▶ **EXERCISE DETAILS**
Given the records underneath, please repeat exactly the lines from the line with "ATOM 323 N N" through the line with "ATOM 342 C C", passing over any picture.

Dataset excerpts:
==*==

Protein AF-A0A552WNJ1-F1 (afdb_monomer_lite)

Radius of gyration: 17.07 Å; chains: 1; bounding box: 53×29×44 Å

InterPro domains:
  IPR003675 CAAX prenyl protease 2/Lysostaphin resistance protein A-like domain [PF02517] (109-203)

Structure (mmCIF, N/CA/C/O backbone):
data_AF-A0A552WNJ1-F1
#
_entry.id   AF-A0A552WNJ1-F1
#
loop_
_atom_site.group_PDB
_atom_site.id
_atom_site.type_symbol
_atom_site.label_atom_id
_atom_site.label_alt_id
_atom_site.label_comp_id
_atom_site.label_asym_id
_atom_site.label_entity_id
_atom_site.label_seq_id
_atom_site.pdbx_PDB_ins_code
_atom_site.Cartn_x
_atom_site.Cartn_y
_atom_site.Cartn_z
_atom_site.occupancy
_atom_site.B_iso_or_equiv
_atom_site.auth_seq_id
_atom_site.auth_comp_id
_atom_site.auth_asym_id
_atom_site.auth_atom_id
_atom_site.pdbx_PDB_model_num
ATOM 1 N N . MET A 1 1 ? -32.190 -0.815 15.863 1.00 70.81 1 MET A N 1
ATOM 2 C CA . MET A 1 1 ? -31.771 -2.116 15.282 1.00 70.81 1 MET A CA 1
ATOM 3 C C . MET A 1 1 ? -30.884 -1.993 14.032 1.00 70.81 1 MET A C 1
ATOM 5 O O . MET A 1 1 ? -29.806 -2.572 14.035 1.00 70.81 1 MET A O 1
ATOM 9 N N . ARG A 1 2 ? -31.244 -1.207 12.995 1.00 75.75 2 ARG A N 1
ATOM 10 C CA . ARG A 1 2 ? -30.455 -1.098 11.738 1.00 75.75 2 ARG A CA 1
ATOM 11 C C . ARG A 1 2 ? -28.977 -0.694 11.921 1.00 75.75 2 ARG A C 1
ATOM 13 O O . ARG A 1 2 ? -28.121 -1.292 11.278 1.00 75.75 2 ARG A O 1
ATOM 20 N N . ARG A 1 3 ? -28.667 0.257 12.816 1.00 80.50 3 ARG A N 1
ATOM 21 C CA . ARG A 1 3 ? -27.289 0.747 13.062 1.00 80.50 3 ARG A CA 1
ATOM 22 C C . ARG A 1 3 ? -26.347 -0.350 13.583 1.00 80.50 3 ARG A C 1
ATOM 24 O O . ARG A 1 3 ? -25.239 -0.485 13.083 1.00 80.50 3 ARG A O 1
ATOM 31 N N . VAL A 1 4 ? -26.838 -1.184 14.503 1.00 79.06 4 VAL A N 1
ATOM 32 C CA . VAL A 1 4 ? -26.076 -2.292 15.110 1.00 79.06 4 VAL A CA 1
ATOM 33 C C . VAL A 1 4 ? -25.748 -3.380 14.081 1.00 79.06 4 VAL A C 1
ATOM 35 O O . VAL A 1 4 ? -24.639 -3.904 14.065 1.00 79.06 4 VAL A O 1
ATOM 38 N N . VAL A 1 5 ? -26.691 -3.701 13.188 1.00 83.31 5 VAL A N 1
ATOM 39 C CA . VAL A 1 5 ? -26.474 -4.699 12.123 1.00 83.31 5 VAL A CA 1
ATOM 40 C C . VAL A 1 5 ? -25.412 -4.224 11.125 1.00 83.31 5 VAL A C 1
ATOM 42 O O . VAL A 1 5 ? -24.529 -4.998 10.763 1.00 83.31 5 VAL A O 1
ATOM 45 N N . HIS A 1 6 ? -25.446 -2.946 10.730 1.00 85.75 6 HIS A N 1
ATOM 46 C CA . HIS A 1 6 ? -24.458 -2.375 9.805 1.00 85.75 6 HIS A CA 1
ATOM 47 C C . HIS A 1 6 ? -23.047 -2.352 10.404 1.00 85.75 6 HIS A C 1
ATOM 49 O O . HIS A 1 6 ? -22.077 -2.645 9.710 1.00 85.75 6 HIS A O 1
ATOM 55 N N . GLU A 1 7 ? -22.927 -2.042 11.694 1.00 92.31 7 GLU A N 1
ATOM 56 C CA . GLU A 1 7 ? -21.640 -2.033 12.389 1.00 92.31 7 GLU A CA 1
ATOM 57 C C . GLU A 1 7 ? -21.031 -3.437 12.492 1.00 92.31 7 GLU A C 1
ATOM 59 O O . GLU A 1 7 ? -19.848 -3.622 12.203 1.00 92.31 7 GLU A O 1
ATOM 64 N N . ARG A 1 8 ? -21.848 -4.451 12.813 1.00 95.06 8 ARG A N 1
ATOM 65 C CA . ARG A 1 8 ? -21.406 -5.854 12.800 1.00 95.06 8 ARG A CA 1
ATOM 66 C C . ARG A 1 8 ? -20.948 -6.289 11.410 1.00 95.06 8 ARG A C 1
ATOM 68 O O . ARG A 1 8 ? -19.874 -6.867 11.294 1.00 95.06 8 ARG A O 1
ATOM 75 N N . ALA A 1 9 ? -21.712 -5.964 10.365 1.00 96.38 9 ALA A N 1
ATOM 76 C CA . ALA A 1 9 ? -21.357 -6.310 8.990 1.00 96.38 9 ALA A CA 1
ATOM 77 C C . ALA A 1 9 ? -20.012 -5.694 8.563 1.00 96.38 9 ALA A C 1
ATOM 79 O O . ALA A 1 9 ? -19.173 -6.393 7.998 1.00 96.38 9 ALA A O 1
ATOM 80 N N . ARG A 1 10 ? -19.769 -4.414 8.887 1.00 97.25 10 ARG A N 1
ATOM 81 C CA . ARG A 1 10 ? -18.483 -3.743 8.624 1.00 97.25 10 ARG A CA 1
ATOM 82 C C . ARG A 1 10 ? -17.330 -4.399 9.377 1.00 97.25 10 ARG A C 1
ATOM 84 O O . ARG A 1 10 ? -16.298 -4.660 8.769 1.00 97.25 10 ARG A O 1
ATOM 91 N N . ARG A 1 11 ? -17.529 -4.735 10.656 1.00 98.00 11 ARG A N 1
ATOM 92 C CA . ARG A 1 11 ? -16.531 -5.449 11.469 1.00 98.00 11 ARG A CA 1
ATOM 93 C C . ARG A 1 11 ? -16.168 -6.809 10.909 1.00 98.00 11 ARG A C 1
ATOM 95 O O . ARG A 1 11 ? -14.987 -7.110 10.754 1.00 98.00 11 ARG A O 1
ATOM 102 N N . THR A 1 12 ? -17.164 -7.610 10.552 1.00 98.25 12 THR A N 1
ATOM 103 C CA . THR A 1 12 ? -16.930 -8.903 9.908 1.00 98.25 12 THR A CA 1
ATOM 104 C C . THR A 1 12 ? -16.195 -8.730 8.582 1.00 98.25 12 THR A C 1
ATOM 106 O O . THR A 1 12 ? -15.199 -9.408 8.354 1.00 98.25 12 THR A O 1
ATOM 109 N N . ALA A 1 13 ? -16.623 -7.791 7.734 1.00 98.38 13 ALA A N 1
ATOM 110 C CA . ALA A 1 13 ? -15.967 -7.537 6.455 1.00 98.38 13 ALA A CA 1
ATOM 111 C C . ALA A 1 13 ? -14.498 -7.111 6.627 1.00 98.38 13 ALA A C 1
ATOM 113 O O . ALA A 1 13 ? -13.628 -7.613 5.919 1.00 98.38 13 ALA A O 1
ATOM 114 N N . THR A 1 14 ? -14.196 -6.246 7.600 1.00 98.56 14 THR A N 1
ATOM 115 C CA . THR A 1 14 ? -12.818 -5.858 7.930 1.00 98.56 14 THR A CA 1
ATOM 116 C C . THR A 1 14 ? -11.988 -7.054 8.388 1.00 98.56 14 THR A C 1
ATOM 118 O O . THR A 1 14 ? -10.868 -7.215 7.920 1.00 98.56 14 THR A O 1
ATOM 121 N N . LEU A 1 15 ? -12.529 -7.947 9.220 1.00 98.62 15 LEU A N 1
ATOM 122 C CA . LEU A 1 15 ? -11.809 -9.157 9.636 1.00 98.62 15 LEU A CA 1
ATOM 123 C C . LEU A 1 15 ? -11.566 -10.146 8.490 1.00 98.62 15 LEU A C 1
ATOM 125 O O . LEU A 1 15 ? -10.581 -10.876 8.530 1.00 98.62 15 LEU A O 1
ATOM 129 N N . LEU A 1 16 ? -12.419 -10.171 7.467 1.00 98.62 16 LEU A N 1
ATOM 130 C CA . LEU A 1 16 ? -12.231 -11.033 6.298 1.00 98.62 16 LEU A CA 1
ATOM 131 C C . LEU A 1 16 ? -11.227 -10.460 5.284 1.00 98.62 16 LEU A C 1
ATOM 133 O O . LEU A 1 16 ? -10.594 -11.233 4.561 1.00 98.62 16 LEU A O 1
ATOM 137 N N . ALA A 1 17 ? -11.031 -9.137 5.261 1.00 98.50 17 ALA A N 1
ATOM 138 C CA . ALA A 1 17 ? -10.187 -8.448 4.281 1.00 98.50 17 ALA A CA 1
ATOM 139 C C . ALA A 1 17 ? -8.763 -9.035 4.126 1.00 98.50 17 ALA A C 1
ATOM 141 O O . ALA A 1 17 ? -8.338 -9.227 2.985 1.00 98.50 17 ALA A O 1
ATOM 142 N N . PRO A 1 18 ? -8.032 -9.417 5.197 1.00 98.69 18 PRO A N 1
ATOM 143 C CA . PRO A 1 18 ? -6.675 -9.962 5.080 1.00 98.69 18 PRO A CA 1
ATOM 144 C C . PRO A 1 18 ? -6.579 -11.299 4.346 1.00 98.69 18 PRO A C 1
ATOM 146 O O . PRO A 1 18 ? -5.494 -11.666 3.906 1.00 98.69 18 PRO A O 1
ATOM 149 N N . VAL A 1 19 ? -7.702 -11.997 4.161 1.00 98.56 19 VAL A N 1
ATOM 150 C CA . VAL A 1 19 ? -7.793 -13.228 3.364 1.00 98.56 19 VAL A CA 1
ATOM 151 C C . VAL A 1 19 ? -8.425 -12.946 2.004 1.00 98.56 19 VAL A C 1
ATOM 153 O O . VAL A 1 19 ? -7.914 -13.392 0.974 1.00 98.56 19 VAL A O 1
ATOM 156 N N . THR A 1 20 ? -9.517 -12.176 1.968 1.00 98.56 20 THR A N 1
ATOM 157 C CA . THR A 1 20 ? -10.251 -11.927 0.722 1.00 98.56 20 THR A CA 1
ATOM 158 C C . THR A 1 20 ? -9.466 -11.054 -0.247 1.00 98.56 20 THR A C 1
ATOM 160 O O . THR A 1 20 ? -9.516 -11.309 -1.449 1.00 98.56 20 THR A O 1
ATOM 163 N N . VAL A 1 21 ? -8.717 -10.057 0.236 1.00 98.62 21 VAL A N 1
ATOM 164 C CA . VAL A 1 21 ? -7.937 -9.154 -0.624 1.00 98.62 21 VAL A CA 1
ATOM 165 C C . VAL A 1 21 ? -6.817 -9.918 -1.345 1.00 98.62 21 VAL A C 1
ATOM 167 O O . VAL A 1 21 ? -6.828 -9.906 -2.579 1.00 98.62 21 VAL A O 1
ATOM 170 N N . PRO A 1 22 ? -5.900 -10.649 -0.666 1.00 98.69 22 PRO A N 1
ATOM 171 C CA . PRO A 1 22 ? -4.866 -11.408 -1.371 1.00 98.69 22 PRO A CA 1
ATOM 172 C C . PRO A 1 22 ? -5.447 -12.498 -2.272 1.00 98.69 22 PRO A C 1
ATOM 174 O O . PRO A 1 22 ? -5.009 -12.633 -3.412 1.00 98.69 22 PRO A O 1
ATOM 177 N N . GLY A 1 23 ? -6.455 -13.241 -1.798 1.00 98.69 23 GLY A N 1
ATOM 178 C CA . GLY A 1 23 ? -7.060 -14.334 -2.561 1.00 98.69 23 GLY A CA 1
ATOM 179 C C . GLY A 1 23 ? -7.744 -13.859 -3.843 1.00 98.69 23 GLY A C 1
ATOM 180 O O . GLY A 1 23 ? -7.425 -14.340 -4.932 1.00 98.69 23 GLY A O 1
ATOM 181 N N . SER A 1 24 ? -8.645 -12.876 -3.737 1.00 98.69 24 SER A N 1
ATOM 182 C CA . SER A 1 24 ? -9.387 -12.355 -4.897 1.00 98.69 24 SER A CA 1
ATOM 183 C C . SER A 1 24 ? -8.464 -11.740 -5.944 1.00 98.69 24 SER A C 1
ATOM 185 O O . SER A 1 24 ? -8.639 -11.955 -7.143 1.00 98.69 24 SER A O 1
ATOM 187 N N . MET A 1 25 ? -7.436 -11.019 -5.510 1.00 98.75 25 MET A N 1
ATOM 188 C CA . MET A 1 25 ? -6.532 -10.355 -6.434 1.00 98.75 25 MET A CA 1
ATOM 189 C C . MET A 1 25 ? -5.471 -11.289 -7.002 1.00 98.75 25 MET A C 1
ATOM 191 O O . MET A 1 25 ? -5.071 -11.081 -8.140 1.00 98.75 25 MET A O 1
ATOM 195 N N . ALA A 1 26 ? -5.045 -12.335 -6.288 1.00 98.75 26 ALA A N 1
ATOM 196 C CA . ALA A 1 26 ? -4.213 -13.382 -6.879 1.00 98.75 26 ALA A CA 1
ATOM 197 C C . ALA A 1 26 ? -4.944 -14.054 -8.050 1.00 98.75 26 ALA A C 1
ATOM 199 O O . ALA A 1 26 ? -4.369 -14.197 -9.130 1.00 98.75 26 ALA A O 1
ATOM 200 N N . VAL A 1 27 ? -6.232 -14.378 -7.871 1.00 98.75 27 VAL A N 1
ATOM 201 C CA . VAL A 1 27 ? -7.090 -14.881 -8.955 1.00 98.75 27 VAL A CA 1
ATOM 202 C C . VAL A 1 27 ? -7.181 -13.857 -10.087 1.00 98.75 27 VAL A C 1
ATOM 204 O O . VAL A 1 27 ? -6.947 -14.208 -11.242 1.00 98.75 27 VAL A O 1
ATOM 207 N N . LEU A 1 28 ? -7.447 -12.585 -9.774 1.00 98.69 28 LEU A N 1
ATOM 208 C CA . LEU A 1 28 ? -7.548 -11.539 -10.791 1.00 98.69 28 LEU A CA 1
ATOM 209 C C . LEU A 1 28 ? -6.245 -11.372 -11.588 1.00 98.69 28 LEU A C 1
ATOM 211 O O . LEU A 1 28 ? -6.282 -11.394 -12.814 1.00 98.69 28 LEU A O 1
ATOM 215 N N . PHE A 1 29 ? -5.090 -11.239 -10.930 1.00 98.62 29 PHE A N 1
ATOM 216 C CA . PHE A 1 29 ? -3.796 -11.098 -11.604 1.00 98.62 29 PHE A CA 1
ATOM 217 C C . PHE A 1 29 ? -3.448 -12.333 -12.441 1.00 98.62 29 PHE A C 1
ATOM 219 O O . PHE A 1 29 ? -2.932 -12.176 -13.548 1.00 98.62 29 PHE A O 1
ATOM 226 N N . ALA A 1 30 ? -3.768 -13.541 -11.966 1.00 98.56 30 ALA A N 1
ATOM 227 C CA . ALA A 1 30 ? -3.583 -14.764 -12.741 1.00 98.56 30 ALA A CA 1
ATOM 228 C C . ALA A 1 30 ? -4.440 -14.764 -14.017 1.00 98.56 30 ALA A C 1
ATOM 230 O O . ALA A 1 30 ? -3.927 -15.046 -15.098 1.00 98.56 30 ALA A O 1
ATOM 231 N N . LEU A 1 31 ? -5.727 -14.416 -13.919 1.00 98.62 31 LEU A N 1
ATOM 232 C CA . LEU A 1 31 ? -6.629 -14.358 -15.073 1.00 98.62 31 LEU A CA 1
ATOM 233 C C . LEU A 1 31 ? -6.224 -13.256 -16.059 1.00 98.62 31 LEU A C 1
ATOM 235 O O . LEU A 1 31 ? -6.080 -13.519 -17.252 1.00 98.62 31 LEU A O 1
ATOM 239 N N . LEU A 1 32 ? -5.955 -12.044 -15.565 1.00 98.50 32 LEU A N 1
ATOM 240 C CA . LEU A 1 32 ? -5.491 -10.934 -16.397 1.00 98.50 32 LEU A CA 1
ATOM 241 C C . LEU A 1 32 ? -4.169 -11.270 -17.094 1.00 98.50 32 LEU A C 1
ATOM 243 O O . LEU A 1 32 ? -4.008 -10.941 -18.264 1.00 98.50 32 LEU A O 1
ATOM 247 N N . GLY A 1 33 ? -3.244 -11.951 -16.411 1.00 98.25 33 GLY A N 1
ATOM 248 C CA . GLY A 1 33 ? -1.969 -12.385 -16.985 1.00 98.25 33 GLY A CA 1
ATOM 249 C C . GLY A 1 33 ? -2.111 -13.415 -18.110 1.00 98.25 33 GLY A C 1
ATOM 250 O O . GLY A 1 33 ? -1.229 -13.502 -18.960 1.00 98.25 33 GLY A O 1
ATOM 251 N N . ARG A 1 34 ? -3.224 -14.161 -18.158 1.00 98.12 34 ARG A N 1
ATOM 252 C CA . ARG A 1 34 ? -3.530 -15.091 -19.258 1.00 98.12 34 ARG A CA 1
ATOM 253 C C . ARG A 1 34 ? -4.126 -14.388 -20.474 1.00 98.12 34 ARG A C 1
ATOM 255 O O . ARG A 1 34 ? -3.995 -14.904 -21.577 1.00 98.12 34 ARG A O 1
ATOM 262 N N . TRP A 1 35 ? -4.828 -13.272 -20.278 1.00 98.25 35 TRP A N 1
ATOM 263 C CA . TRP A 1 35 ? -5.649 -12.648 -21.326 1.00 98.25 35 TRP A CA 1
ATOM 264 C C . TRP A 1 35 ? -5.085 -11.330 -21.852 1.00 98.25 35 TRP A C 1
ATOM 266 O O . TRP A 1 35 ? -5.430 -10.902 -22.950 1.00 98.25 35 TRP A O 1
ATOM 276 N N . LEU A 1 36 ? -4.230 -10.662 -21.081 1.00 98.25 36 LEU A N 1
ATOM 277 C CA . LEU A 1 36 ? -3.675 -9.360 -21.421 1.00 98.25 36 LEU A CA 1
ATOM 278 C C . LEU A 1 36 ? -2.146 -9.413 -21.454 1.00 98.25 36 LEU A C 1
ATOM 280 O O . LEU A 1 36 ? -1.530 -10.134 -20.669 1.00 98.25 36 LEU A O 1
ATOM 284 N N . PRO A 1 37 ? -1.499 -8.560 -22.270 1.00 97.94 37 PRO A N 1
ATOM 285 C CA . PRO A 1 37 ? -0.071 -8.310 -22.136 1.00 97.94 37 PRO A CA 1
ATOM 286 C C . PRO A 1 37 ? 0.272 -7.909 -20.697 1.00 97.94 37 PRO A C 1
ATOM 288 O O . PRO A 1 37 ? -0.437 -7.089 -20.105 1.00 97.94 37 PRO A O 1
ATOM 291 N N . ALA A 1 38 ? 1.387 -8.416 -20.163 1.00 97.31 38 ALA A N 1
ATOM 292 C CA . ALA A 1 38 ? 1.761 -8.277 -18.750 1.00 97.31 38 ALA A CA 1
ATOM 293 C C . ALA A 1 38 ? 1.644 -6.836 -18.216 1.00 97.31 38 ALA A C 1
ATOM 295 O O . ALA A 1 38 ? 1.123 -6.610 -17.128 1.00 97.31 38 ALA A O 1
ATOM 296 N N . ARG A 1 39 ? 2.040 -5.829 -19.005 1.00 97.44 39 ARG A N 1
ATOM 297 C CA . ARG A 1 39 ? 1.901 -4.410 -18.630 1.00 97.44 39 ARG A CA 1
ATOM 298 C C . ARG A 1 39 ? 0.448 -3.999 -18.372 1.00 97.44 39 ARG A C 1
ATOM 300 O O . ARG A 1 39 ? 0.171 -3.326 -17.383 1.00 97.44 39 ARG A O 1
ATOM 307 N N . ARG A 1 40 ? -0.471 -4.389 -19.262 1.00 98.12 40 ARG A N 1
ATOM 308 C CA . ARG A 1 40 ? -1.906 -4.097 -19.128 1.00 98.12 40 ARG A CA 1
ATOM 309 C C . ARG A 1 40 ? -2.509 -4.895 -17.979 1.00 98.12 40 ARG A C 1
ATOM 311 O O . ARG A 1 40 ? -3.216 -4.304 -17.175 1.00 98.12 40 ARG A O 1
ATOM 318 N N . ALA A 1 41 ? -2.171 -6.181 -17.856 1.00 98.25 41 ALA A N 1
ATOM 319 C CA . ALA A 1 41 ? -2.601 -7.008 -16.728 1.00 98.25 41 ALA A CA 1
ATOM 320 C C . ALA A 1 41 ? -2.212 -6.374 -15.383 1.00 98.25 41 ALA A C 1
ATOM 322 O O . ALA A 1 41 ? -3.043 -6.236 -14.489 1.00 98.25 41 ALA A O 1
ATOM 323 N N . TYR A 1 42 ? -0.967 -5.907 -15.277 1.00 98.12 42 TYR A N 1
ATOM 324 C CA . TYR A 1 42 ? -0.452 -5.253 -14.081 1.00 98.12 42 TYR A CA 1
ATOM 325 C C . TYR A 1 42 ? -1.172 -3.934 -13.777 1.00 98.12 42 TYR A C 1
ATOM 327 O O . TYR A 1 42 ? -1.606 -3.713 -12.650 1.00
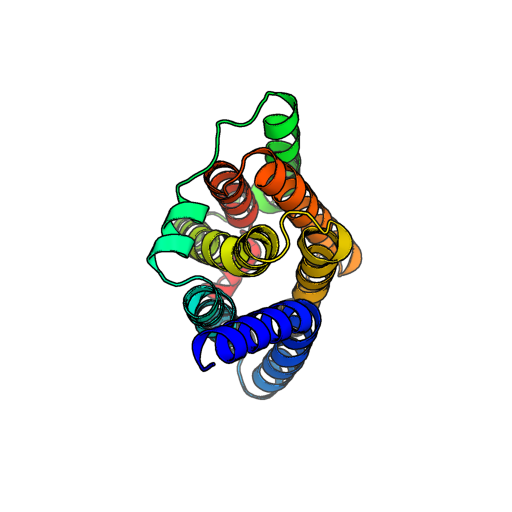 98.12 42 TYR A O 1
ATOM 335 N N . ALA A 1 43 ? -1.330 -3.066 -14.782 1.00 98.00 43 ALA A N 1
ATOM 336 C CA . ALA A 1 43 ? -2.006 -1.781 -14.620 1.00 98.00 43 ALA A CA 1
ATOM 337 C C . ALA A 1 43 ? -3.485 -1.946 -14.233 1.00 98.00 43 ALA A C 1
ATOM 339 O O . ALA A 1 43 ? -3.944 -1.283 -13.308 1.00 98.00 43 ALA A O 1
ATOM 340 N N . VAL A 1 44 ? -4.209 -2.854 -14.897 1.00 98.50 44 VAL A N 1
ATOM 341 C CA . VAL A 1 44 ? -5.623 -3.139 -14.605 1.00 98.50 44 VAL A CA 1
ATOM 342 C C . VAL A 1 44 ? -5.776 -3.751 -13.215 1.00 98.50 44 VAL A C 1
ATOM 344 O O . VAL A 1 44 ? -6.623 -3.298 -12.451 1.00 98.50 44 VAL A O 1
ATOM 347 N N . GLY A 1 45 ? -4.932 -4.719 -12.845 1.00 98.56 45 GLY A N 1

==*==

▶ **FINISHED TASK**
ATOM 323 N N . TYR A 1 42 ? -0.967 -5.907 -15.277 1.00 98.12 42 TYR A N 1
ATOM 324 C CA . TYR A 1 42 ? -0.452 -5.253 -14.081 1.00 98.12 42 TYR A CA 1
ATOM 325 C C . TYR A 1 42 ? -1.172 -3.934 -13.777 1.00 98.12 42 TYR A C 1
ATOM 327 O O . TYR A 1 42 ? -1.606 -3.713 -12.650 1.00
 98.12 42 TYR A O 1
ATOM 335 N N . ALA A 1 43 ? -1.330 -3.066 -14.782 1.00 98.00 43 ALA A N 1
ATOM 336 C CA . ALA A 1 43 ? -2.006 -1.781 -14.620 1.00 98.00 43 ALA A CA 1
ATOM 337 C C . ALA A 1 43 ? -3.485 -1.946 -14.233 1.00 98.00 43 ALA A C 1
ATOM 339 O O . ALA A 1 43 ? -3.944 -1.283 -13.308 1.00 98.00 43 ALA A O 1
ATOM 340 N N . VAL A 1 44 ? -4.209 -2.854 -14.897 1.00 98.50 44 VAL A N 1
ATOM 341 C CA . VAL A 1 44 ? -5.623 -3.139 -14.605 1.00 98.50 44 VAL A CA 1
ATOM 342 C C . VAL A 1 44 ? -5.776 -3.751 -13.215 1.00 98.50 44 VAL A C 1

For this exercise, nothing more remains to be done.